• [SUPPLIED MATERIAL]:

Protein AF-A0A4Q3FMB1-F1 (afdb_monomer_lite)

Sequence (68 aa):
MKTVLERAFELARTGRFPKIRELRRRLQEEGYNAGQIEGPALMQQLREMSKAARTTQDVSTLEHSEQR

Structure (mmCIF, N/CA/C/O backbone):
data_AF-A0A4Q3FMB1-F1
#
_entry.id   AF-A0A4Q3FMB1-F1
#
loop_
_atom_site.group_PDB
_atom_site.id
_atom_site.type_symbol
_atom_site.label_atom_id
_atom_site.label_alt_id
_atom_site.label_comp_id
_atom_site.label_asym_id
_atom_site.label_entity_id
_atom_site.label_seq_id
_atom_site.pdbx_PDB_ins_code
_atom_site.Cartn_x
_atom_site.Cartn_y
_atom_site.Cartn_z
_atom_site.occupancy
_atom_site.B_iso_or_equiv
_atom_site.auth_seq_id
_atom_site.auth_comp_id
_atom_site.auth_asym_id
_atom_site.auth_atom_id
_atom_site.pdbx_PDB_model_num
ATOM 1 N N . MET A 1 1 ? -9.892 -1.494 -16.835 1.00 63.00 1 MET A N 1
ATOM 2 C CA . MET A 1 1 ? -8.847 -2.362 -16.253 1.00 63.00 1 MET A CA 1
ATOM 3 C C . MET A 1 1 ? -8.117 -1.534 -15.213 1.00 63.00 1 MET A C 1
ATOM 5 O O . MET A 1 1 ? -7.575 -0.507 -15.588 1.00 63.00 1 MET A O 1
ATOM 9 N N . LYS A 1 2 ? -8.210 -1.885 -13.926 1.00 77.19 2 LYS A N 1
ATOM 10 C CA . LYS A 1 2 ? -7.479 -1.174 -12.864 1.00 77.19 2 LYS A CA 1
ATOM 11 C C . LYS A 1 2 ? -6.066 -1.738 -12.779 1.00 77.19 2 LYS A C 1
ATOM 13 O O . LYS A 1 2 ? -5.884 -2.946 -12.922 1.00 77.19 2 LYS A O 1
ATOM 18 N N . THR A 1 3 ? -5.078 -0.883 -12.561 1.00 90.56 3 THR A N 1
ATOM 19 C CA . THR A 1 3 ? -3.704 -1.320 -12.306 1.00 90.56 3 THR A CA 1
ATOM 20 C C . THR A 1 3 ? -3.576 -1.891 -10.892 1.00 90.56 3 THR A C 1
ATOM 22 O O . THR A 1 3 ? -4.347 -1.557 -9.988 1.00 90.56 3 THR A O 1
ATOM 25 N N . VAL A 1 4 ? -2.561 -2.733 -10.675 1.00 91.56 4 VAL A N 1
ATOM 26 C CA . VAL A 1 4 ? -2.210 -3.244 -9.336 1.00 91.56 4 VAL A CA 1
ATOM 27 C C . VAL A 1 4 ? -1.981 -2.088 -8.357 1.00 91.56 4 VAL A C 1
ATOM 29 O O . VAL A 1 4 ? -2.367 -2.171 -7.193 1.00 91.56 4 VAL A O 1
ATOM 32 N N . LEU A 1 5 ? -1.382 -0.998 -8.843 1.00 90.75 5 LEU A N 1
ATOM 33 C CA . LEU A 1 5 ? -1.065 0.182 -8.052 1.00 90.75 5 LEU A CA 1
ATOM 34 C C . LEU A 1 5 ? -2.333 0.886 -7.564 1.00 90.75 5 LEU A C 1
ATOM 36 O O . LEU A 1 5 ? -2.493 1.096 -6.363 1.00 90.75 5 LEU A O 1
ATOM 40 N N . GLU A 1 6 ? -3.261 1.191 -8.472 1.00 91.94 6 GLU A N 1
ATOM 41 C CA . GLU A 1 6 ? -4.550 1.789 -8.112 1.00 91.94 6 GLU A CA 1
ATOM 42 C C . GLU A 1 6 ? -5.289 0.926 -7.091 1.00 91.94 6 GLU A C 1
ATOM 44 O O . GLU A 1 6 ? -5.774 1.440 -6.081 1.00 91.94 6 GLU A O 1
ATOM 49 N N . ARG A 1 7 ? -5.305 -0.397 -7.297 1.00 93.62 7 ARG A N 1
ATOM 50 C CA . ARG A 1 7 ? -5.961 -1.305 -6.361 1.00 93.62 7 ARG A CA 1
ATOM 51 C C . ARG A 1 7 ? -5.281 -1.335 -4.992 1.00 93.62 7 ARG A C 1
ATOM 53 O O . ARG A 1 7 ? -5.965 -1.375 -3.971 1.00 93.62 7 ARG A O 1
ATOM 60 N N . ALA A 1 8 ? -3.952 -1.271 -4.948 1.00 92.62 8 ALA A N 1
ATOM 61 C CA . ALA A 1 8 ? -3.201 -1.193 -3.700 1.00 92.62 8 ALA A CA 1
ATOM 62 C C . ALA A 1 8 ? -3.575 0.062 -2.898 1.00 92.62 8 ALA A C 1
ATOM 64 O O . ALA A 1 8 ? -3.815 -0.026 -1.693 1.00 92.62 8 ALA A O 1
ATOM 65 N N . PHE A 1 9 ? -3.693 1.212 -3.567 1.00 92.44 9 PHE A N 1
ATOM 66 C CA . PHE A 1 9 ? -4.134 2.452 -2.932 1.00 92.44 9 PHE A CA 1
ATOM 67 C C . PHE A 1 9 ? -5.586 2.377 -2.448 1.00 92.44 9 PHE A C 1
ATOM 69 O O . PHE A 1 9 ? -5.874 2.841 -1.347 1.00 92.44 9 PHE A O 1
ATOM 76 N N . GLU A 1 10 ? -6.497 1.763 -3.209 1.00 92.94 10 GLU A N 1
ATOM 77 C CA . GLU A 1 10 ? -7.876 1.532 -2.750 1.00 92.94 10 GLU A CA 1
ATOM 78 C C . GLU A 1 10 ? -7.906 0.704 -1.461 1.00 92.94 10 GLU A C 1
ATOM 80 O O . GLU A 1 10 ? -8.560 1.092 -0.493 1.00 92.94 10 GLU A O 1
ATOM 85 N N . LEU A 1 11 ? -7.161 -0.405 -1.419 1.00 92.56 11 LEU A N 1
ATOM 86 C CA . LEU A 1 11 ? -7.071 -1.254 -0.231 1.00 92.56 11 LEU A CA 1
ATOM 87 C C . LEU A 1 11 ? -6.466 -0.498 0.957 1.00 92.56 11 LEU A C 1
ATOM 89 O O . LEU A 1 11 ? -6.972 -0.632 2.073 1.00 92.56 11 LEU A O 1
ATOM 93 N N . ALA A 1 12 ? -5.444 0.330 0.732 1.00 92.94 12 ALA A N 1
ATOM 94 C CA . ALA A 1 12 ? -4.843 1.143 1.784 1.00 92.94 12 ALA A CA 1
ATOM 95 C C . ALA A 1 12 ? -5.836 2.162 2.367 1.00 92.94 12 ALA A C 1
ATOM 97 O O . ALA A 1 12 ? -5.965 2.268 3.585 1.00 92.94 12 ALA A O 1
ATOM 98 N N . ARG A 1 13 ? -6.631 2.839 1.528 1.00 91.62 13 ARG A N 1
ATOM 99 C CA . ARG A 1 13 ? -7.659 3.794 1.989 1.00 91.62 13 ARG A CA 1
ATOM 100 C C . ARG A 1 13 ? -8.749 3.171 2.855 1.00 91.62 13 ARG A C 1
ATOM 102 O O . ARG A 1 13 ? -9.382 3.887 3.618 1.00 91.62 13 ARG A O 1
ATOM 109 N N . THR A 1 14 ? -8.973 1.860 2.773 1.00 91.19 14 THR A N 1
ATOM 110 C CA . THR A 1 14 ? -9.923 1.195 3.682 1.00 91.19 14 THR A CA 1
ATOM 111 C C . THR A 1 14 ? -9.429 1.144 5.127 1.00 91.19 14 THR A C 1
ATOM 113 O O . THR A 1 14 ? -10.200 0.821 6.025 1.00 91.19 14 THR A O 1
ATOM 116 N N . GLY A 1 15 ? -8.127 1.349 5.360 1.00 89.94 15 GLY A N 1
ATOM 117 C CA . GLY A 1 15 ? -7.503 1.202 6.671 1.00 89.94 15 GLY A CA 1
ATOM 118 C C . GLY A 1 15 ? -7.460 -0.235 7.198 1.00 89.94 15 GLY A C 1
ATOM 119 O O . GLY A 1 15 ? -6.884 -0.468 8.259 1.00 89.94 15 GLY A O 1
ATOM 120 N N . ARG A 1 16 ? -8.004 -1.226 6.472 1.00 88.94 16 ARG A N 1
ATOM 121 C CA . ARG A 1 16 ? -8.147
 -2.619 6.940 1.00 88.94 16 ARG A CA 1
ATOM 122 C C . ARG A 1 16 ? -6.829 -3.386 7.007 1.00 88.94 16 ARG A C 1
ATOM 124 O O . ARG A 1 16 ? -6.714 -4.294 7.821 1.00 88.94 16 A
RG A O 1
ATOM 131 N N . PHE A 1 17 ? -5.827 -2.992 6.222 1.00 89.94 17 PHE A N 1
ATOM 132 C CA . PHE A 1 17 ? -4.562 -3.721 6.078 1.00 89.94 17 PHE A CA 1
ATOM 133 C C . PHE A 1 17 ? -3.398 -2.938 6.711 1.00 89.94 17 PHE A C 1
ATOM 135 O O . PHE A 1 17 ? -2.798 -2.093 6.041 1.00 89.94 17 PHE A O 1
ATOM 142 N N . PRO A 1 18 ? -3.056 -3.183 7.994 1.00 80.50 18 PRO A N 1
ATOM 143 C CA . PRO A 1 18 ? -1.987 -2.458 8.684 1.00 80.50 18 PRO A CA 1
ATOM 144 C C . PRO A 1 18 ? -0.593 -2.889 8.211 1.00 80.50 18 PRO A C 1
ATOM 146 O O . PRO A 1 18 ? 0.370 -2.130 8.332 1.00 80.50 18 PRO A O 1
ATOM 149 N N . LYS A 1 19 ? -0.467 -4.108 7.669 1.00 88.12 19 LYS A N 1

• [ACTIVITY]: Copy the lines above exactly, beginning at the line that has "ATOM 87 C C" and stopping after the line that has "ATOM 95 C C", and omit the rest.

• [WRITTEN RESPONSE]:
ATOM 87 C C . LEU A 1 11 ? -6.466 -0.498 0.957 1.00 92.56 11 LEU A C 1
ATOM 89 O O . LEU A 1 11 ? -6.972 -0.632 2.073 1.00 92.56 11 LEU A O 1
ATOM 93 N N . ALA A 1 12 ? -5.444 0.330 0.732 1.00 92.94 12 ALA A N 1
ATOM 94 C CA . ALA A 1 12 ? -4.843 1.143 1.784 1.00 92.94 12 ALA A CA 1
ATOM 95 C C . ALA A 1 12 ? -5.836 2.162 2.367 1.00 92.94 12 ALA A C 1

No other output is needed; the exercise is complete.